J Proteome Res. 2012 Aug 3;11(8):4191-200. doi: 10.1021/pr300312h. Epub 2012 Jul 2.
De novo peptide sequencing by mass spectrometry (MS) can determine the amino acid sequence of an unknown peptide without reference to a protein database. MS-based de novo sequencing assumes special importance in focused studies of families of biologically active peptides and proteins, such as hormones, toxins, and antibodies, for which amino acid sequences may be difficult to obtain through genomic methods. These protein families often exhibit sequence homology or characteristic amino acid content; yet, current de novo sequencing approaches do not take advantage of this prior knowledge and, hence, search an unnecessarily large space of possible sequences. Here, we describe an algorithm for de novo sequencing that incorporates sequence constraints into the core graph algorithm and thereby reduces the search space by many orders of magnitude. We demonstrate our algorithm in a study of cysteine-rich toxins from two cone snail species (Conus textile and Conus stercusmuscarum) and report 13 de novo and about 60 total toxins.

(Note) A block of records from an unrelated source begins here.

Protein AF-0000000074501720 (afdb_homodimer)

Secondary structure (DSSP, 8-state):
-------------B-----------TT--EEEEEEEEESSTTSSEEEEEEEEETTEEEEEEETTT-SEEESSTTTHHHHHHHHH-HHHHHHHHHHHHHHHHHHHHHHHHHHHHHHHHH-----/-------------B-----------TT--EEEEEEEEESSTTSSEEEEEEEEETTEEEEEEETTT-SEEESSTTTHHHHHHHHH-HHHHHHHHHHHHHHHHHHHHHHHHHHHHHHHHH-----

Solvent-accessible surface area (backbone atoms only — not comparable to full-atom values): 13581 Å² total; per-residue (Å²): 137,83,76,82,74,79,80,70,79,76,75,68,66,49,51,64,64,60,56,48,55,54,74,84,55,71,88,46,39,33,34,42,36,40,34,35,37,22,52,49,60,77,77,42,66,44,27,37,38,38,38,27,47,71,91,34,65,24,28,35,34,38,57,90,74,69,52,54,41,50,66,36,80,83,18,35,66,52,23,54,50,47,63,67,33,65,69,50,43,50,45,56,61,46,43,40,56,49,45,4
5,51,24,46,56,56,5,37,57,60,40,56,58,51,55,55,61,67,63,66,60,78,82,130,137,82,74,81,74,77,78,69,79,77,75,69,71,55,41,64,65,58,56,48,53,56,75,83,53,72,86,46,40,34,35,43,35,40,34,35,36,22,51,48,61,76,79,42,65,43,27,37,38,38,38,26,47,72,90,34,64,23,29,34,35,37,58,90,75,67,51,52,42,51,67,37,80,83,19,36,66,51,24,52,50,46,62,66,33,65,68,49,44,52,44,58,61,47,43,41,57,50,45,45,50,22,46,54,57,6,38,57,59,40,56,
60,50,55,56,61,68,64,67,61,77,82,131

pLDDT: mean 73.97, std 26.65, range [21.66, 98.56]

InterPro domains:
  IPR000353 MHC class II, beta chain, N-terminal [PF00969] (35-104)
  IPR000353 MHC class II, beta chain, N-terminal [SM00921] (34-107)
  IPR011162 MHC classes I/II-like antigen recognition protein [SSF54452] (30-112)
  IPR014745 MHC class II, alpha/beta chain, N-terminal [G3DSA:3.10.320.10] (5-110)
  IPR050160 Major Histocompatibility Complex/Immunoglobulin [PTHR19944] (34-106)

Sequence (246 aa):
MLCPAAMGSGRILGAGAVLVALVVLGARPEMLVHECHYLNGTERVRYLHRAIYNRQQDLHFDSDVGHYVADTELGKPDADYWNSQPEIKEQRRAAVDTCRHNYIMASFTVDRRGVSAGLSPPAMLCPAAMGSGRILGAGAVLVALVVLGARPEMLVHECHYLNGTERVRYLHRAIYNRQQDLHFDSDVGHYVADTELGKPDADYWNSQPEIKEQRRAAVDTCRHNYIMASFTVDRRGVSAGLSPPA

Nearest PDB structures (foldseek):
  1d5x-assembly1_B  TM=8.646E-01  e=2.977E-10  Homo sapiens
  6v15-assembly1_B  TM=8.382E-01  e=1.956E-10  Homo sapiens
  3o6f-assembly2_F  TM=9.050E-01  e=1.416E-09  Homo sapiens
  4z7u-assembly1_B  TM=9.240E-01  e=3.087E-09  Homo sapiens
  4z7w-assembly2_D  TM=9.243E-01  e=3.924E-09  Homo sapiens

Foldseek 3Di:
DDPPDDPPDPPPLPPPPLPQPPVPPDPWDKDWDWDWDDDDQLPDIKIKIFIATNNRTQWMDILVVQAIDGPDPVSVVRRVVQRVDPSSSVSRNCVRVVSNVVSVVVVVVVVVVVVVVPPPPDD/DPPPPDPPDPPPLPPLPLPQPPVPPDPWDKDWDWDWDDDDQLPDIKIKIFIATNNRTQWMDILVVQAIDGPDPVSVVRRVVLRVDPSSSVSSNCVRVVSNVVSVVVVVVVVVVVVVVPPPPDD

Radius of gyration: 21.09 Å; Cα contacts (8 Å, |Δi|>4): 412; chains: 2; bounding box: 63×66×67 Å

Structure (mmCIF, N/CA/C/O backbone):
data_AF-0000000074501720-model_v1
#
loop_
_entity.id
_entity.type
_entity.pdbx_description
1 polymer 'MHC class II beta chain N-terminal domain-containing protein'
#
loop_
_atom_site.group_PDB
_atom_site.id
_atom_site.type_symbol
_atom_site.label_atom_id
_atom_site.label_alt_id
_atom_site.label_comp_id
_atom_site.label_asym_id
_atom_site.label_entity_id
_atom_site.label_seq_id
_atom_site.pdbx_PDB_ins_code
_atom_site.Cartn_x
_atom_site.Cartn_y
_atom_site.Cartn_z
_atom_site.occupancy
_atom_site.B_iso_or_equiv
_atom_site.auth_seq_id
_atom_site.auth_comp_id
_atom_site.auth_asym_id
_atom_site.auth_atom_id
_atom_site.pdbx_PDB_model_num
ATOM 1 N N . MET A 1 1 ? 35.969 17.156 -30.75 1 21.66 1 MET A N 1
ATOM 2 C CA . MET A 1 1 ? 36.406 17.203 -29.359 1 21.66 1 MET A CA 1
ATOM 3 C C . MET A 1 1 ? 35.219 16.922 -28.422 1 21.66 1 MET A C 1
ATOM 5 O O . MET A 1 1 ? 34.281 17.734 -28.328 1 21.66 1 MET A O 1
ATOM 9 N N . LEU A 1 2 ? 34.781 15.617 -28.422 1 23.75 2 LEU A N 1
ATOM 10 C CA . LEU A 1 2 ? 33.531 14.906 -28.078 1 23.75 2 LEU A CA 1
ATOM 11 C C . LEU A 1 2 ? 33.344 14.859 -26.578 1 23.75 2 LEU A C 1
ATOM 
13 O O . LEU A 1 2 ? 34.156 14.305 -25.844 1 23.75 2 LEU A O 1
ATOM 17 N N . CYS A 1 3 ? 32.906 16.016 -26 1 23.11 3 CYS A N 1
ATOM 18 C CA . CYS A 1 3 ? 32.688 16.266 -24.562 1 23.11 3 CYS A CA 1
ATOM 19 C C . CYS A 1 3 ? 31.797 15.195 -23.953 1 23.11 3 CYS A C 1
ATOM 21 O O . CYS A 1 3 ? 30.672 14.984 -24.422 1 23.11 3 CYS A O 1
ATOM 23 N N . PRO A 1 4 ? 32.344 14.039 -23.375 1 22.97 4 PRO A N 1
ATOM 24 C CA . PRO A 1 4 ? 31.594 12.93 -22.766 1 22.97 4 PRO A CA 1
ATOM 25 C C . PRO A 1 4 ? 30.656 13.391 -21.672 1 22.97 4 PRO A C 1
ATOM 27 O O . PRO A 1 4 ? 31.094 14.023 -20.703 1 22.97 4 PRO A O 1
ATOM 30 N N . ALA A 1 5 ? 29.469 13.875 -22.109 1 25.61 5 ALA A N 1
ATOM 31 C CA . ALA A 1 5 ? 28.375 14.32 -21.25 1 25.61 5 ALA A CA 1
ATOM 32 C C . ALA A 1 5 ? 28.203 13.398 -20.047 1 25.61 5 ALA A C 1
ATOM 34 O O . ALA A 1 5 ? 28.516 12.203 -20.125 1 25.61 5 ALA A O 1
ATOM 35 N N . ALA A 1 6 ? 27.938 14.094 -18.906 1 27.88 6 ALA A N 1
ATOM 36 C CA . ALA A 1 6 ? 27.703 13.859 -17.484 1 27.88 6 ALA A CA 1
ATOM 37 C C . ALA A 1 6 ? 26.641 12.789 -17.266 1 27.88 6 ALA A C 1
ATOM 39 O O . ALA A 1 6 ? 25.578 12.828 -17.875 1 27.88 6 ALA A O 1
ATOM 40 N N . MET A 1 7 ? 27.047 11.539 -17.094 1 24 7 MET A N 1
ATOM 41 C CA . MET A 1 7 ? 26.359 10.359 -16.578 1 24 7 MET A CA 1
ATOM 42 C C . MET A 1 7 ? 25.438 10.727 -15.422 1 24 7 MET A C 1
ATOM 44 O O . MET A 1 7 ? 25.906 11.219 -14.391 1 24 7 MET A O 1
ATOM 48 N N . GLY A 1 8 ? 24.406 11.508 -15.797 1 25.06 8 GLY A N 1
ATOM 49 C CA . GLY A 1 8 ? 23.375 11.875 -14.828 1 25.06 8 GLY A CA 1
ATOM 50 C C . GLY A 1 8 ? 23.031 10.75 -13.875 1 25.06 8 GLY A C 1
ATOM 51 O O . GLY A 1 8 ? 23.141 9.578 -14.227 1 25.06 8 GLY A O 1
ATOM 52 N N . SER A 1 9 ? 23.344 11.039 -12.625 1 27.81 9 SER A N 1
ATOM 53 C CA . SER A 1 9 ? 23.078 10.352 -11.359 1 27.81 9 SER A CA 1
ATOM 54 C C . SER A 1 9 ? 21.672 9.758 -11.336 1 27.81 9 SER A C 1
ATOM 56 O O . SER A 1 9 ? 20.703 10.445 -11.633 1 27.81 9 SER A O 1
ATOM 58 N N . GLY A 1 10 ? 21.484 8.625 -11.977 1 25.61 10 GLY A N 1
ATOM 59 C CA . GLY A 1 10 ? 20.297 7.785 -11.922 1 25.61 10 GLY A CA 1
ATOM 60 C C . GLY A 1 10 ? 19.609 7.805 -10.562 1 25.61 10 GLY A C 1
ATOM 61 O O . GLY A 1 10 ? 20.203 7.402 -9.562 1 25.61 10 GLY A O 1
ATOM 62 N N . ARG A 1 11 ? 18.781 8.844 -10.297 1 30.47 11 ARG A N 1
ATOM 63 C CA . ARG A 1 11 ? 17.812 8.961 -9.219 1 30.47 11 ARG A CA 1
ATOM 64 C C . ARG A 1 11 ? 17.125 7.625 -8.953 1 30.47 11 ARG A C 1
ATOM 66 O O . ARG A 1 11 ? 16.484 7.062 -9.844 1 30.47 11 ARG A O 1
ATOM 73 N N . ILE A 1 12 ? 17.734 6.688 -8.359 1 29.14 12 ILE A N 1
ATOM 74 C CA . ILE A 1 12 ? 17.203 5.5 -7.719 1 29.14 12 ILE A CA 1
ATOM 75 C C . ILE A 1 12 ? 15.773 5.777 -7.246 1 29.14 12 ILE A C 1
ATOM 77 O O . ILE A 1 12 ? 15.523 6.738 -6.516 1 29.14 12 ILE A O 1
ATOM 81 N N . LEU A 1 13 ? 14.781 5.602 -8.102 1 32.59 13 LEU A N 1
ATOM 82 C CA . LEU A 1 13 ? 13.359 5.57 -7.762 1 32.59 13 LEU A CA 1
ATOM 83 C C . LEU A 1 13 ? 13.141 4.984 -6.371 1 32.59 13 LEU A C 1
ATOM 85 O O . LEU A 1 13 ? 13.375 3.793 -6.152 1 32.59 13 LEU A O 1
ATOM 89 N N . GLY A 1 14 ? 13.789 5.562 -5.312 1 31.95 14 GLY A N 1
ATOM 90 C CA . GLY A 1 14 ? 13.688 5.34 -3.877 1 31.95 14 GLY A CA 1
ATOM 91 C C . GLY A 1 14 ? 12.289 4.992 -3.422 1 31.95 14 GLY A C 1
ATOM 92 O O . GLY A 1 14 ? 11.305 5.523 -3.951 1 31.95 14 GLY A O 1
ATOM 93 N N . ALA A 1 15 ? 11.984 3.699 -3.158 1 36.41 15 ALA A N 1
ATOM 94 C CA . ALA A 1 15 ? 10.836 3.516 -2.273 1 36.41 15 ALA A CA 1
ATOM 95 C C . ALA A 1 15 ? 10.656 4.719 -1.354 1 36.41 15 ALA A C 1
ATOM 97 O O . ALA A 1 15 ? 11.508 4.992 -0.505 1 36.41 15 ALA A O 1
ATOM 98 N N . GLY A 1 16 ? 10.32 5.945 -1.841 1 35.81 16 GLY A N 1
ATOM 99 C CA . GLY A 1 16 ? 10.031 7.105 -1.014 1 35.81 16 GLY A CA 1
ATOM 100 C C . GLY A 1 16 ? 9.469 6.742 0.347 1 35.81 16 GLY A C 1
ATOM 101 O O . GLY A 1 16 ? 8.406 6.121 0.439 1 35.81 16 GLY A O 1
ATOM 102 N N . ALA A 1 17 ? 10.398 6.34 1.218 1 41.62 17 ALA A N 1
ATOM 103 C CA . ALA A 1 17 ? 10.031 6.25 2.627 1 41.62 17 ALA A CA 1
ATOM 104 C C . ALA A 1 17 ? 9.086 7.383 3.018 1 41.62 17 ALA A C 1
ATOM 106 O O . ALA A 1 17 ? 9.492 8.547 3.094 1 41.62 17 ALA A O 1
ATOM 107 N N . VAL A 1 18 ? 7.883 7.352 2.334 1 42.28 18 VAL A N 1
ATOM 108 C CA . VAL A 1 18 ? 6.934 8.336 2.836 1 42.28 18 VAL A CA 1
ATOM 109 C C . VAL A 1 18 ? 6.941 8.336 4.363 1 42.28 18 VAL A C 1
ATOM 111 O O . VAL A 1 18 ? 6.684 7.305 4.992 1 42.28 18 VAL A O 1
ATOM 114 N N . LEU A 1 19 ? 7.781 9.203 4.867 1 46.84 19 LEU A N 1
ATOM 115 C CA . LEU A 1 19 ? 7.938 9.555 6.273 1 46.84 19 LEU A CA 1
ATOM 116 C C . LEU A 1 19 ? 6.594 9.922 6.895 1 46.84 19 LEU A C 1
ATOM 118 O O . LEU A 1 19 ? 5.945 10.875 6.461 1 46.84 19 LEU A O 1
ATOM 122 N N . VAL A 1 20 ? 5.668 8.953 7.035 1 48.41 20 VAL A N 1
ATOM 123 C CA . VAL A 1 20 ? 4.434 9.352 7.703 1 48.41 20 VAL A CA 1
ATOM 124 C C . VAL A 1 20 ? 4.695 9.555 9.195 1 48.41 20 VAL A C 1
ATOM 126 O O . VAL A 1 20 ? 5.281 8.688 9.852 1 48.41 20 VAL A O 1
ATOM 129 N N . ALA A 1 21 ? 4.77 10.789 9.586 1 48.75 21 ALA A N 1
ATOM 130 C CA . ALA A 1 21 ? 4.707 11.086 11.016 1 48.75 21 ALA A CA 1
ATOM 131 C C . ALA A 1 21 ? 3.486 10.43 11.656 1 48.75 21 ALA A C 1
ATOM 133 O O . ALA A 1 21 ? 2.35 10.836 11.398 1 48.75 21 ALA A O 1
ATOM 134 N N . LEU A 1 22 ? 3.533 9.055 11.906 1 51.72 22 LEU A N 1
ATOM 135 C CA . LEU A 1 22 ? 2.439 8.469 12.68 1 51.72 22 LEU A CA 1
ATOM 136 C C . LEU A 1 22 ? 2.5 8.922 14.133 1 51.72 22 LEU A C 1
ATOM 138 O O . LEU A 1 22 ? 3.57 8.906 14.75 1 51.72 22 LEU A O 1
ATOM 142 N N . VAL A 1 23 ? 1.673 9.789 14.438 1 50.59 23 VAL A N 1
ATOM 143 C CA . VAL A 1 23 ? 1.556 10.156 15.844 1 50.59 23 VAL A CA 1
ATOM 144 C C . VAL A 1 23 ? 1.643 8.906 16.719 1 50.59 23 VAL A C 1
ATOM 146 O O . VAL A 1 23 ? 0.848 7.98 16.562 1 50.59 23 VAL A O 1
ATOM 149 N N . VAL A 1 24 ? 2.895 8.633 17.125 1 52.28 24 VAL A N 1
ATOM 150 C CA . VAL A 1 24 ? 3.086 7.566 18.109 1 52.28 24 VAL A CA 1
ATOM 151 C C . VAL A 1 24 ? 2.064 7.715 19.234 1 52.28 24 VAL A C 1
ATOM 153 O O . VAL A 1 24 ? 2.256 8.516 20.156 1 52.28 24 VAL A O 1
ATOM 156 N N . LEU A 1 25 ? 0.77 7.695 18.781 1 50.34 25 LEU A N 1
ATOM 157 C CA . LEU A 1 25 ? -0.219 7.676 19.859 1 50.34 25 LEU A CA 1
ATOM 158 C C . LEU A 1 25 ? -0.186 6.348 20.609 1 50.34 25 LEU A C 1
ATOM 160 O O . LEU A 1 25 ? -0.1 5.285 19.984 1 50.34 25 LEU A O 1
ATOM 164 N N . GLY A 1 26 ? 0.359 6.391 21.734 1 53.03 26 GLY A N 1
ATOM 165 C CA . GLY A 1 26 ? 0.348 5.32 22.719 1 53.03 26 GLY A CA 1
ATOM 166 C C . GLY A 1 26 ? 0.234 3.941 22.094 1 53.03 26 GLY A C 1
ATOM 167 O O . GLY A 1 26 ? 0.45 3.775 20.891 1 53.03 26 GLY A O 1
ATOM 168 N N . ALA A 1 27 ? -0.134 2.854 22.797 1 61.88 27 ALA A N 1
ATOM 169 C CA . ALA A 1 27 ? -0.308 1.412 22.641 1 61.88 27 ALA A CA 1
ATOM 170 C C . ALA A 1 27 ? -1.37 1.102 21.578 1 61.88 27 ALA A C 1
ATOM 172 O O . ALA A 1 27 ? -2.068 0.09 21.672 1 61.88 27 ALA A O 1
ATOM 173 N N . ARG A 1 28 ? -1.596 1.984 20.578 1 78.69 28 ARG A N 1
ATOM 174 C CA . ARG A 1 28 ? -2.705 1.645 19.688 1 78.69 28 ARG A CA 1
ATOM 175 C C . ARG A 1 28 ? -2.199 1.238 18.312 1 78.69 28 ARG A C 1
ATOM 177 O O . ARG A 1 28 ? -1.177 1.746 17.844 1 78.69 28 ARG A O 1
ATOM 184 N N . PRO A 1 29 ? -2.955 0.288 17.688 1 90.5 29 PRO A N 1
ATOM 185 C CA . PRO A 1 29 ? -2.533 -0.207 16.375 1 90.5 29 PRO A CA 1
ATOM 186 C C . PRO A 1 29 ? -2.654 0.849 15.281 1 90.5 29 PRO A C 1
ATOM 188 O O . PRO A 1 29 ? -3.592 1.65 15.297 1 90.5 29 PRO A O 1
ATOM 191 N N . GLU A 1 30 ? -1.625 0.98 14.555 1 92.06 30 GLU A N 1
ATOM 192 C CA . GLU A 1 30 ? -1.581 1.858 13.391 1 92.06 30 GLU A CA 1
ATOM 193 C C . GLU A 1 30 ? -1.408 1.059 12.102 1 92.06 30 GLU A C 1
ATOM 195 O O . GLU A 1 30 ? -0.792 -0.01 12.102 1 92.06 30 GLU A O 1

通过质谱(MS)从头测序肽可以确定未知肽的氨基酸序列,而无需参考蛋白质数据库。基于 MS 的从头测序在针对生物活性肽和蛋白质家族的重点研究中特别重要,例如激素、毒素和抗体,通过基因组方法获得这些家族的氨基酸序列可能很困难。这些蛋白质家族通常表现出序列同源性或特征性氨基酸含量;然而,目前的从头测序方法没有利用这种先验知识,因此搜索了不必要的大量可能序列空间。在这里,我们描述了一种将序列约束纳入核心图算法的从头测序算法,从而将搜索空间缩小了许多数量级。我们在对来自两种圆锥蜗牛物种(Conus textile 和 Conus stercusmuscarum)的富含半胱氨酸的毒素的研究中演示了我们的算法,并报告了 13 种从头和大约 60 种总毒素。